WORK TASK: For this exercise, return exactly the lines of the material below that begin at the one with "03 1.00 97.06 11 VAL A CA 1" and stop after the one with "ATOM 98 C C".

RECORDED DATA:
= = =
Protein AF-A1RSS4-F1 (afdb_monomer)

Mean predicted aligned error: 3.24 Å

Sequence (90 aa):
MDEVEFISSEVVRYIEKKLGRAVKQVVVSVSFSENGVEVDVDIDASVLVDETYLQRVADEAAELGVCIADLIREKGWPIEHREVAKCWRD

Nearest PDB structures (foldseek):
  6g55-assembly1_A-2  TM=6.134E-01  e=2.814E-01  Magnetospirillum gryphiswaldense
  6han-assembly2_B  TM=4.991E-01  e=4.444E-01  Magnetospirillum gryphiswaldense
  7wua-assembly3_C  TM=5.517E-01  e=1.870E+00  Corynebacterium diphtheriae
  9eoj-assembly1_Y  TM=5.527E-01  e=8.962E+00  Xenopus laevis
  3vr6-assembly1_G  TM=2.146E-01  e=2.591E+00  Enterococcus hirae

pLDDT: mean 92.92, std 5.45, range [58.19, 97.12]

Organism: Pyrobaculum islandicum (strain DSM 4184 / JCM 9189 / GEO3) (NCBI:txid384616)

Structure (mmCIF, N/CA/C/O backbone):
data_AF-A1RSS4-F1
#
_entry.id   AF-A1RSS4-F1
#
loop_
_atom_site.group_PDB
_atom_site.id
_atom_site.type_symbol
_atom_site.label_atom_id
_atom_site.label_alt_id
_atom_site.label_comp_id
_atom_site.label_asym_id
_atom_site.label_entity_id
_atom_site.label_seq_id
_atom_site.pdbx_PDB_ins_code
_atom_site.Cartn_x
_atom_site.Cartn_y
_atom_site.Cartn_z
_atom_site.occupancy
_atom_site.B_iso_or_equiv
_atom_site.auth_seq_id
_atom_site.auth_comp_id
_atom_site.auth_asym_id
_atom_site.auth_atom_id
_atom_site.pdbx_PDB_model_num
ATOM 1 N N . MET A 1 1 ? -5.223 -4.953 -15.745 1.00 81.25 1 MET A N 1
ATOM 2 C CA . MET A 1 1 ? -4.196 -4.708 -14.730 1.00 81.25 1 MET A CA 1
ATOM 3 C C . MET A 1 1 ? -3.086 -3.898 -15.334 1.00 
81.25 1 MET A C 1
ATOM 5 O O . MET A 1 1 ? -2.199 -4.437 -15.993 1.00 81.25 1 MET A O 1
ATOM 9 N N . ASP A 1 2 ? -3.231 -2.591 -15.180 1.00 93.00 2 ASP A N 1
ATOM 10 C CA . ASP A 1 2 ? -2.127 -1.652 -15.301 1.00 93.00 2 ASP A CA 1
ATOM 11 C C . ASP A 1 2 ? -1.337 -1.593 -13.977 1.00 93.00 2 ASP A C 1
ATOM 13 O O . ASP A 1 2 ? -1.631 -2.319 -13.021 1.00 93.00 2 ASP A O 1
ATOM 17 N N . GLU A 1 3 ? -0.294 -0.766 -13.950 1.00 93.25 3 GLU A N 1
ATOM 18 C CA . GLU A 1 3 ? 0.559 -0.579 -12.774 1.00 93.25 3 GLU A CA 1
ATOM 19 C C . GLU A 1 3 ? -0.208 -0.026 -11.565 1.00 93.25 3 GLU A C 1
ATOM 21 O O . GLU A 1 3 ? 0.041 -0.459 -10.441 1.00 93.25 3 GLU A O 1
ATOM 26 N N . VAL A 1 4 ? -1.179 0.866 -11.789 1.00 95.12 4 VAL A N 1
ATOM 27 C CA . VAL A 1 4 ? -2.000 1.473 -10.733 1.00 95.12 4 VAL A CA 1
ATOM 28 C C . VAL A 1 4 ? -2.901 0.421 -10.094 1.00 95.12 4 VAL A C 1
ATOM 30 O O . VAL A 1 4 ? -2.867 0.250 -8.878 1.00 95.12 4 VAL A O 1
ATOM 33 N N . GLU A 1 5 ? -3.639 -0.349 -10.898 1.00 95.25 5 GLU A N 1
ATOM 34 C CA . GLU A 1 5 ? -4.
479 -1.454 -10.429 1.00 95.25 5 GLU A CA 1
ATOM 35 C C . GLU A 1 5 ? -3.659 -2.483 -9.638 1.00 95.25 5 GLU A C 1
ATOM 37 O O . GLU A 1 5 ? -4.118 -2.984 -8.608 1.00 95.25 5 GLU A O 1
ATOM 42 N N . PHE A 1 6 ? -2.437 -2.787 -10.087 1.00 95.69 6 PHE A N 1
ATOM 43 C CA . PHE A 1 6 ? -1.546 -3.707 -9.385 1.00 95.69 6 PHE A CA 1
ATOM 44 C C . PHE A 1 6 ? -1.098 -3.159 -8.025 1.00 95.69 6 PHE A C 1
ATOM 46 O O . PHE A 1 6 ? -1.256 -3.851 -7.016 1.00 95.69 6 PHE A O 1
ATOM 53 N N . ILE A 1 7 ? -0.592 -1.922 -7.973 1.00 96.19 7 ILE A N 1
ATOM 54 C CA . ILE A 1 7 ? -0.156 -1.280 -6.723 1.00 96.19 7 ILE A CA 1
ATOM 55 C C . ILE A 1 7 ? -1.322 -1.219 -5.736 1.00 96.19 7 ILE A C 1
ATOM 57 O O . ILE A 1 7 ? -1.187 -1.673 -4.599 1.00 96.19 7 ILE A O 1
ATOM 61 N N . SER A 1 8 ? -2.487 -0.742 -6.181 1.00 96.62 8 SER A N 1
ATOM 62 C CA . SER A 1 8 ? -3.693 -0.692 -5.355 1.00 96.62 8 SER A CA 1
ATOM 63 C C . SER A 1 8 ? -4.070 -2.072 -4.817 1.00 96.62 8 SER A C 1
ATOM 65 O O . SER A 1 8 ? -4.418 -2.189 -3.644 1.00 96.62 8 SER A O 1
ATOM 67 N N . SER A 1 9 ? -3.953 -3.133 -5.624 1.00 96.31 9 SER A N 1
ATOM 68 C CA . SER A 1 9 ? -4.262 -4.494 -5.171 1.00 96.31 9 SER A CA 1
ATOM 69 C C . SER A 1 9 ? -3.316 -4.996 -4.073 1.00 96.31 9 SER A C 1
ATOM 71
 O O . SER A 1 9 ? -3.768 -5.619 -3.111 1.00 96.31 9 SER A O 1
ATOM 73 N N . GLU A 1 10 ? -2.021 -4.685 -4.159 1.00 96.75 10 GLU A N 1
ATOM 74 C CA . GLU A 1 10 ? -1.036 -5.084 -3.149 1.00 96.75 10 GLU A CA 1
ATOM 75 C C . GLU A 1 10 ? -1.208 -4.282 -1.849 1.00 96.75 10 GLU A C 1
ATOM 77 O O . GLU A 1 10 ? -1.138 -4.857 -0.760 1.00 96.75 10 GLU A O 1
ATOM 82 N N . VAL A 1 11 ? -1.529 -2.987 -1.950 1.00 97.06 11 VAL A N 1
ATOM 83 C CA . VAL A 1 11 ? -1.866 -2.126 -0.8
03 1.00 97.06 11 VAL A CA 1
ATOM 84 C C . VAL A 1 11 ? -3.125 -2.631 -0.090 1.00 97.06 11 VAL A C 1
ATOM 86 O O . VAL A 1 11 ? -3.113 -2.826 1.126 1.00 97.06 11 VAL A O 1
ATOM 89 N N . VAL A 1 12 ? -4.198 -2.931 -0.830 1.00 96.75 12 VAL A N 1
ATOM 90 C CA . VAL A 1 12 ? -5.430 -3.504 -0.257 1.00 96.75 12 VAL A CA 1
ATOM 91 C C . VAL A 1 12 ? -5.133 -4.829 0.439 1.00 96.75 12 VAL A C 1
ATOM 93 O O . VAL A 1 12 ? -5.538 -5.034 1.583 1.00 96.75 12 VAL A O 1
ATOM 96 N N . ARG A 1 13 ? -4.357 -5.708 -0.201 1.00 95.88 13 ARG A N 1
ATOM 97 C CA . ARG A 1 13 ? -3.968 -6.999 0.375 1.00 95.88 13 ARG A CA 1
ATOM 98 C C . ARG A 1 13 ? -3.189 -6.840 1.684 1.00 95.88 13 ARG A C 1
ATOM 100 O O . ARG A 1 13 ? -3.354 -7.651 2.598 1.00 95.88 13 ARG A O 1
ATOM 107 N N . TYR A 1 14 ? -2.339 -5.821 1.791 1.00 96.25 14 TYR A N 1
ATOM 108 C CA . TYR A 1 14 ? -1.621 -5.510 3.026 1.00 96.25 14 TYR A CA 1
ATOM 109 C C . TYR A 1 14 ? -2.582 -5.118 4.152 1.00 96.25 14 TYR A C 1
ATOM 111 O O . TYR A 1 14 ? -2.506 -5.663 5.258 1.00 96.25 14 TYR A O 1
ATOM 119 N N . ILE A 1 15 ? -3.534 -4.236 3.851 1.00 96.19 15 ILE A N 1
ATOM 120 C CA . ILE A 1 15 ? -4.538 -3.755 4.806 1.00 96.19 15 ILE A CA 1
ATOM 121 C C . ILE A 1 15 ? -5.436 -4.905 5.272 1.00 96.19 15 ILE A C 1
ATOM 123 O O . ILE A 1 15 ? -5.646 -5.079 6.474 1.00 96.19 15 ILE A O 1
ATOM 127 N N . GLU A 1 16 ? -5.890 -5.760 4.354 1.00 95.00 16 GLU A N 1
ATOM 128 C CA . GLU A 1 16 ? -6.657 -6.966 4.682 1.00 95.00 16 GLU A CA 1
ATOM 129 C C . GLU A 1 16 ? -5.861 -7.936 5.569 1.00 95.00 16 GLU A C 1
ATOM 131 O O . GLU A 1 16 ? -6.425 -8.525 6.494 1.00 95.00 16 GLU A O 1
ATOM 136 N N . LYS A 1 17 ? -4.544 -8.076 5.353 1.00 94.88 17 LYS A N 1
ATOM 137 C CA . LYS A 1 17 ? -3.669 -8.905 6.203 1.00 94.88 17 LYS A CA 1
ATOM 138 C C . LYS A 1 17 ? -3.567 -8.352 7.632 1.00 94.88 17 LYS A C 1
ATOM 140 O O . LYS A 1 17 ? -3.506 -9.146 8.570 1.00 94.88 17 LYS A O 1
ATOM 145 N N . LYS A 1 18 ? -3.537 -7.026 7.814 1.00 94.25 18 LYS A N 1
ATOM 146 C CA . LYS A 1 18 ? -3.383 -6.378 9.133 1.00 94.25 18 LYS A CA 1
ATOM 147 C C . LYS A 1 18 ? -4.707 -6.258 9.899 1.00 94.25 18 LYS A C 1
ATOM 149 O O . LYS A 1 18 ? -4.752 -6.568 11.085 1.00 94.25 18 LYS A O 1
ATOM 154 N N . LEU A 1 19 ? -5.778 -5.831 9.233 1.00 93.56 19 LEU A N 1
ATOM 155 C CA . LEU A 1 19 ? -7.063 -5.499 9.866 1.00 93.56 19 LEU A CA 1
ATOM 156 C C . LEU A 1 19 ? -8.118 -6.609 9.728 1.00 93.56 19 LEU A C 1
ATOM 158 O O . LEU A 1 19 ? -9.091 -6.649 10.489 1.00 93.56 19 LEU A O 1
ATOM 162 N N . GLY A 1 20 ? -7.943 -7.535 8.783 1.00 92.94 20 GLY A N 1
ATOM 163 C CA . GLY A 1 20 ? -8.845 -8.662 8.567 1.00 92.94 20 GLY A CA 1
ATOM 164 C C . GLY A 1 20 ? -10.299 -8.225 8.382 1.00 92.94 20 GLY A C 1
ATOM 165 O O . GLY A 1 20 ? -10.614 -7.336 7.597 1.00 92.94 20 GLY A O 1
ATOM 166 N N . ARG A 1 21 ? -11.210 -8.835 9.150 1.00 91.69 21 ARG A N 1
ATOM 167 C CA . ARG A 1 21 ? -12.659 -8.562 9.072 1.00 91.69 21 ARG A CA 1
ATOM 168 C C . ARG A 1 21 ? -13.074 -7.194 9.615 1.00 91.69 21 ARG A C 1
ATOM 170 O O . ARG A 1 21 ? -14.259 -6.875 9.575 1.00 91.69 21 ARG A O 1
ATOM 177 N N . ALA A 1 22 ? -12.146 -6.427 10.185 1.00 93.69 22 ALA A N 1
= = =
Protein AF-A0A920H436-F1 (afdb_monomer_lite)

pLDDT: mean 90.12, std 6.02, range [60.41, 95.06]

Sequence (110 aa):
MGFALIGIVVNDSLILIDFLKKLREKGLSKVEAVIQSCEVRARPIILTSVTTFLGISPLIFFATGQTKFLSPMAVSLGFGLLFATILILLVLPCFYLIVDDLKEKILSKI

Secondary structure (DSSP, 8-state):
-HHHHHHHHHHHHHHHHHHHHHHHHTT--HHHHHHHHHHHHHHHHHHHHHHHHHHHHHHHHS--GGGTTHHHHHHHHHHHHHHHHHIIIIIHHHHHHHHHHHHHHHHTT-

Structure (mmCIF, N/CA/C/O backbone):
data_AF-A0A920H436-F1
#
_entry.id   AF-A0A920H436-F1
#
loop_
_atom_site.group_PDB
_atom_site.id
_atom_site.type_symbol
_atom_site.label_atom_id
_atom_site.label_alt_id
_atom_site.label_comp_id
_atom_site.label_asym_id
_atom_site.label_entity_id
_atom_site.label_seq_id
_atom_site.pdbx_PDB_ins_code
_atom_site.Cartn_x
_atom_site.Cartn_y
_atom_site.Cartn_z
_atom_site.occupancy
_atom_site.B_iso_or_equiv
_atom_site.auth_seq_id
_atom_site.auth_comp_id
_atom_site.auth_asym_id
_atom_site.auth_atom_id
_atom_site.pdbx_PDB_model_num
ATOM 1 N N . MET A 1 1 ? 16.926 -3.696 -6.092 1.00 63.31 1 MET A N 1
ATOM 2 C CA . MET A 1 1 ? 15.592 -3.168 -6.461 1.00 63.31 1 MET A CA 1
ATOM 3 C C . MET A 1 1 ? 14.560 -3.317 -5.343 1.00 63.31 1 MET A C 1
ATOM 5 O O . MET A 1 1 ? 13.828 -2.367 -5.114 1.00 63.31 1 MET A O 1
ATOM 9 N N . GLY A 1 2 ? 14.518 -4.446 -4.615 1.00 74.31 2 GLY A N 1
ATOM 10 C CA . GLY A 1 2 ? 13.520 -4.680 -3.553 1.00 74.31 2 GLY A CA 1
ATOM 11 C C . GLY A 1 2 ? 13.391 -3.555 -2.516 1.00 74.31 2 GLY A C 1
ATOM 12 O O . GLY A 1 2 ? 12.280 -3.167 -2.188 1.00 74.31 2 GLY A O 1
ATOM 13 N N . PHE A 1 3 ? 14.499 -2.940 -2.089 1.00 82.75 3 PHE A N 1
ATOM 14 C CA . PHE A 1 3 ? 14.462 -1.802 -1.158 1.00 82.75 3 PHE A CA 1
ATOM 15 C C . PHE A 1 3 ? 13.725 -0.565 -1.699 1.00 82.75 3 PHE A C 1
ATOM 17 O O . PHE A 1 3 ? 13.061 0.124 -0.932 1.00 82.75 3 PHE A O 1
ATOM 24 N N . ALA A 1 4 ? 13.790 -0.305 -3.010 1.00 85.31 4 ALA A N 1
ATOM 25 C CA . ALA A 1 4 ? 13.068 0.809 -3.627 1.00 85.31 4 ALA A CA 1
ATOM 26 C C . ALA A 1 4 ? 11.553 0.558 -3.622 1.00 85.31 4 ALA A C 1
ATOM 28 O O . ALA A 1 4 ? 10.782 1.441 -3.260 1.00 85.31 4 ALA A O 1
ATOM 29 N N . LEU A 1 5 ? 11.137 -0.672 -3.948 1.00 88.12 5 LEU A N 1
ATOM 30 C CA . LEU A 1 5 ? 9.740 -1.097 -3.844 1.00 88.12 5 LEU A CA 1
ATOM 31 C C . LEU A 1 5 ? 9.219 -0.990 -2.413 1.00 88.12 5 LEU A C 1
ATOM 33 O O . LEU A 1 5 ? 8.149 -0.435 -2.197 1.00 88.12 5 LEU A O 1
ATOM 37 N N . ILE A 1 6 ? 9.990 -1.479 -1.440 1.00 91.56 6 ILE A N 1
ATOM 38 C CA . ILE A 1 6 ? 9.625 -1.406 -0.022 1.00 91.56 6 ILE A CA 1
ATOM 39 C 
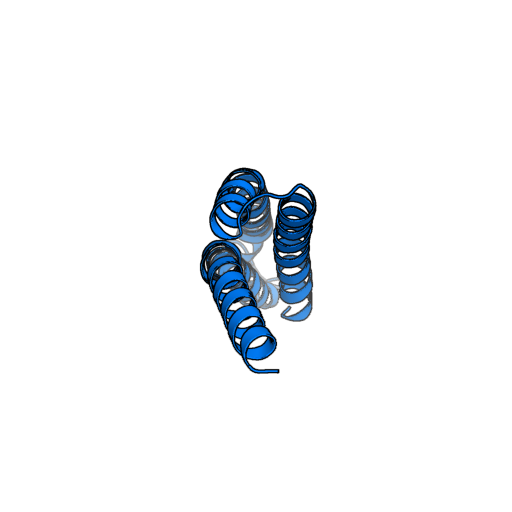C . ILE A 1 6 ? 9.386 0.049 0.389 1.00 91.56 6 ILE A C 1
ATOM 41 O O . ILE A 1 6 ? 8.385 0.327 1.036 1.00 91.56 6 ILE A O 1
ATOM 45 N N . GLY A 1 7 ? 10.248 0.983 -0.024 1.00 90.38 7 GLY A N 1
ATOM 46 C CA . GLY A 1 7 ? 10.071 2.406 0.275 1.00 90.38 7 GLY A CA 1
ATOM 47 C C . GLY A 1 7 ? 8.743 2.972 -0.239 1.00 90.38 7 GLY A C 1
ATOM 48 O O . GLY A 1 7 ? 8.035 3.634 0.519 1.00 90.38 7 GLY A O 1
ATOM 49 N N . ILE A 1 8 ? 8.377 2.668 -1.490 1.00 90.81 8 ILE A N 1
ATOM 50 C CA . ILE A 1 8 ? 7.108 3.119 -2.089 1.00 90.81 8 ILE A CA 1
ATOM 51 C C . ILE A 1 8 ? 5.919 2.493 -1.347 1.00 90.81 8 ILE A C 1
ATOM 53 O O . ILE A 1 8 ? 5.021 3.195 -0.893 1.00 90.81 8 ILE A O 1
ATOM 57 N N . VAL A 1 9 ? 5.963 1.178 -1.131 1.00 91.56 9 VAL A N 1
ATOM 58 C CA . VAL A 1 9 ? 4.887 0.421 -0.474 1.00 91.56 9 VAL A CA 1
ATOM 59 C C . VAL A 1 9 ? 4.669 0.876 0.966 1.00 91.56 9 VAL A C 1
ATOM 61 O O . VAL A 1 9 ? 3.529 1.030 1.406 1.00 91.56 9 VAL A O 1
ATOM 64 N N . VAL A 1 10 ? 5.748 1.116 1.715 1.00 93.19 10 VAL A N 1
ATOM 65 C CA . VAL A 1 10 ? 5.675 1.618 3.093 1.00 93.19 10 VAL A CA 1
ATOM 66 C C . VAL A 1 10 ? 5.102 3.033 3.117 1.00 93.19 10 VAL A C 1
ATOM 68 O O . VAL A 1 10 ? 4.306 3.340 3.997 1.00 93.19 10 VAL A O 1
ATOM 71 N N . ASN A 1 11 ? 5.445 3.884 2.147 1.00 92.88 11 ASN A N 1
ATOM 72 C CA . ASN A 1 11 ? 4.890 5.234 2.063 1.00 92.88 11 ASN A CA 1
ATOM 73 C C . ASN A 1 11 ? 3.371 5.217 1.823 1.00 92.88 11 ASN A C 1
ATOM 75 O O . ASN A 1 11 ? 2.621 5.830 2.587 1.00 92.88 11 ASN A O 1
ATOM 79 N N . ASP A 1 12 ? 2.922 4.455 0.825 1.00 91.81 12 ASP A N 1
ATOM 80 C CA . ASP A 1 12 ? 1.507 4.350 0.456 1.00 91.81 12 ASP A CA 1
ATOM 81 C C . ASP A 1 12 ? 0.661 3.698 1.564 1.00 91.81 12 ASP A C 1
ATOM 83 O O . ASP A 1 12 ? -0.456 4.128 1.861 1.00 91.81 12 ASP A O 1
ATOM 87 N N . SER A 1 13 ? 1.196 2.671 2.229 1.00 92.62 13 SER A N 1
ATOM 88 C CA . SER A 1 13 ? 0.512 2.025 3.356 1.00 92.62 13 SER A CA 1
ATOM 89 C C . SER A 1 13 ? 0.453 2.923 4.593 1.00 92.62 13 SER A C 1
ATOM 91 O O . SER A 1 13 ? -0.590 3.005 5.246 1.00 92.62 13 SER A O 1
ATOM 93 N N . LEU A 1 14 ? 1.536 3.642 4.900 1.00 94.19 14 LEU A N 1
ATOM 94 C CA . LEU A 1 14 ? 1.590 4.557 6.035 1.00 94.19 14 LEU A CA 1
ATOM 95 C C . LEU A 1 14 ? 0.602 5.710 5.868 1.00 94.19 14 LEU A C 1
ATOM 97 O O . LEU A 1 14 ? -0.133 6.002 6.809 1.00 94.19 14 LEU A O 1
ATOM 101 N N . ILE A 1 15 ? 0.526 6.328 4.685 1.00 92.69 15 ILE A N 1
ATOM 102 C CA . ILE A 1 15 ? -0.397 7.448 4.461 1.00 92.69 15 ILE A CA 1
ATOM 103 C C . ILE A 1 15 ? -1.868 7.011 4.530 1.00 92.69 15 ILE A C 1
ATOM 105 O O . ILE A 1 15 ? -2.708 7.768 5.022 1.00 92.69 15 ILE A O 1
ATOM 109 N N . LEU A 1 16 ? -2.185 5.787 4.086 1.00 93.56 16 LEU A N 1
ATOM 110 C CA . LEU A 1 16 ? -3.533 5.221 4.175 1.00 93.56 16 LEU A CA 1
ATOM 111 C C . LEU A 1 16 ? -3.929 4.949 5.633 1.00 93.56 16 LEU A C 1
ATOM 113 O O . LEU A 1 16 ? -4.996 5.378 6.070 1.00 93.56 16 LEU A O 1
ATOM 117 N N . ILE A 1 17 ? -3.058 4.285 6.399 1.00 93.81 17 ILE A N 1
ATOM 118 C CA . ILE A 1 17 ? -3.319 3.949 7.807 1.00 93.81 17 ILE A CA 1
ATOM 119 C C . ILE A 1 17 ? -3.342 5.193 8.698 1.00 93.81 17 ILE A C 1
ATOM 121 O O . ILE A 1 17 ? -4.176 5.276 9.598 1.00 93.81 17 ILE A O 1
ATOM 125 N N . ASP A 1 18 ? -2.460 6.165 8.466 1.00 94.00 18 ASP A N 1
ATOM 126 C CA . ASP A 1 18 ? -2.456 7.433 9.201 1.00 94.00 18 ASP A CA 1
= = =
ANSWER TO THE PROBLEM:
03 1.00 97.06 11 VAL A CA 1
ATOM 84 C C . VAL A 1 11 ? -3.125 -2.631 -0.090 1.00 97.06 11 VAL A C 1
ATOM 86 O O . VAL A 1 11 ? -3.113 -2.826 1.126 1.00 97.06 11 VAL A O 1
ATOM 89 N N . VAL A 1 12 ? -4.198 -2.931 -0.830 1.00 96.75 12 VAL A N 1
ATOM 90 C CA . VAL A 1 12 ? -5.430 -3.504 -0.257 1.00 96.75 12 VAL A CA 1
ATOM 91 C C . VAL A 1 12 ? -5.133 -4.829 0.439 1.00 96.75 12 VAL A C 1
ATOM 93 O O . VAL A 1 12 ? -5.538 -5.034 1.583 1.00 96.75 12 VAL A O 1
ATOM 96 N N . ARG A 1 13 ? -4.357 -5.708 -0.201 1.00 95.88 13 ARG A N 1
ATOM 97 C CA . ARG A 1 13 ? -3.968 -6.999 0.375 1.00 95.88 13 ARG A CA 1
ATOM 98 C C . ARG A 1 13 ? -3.189 -6.840 1.684 1.00 95.88 13 ARG A C 1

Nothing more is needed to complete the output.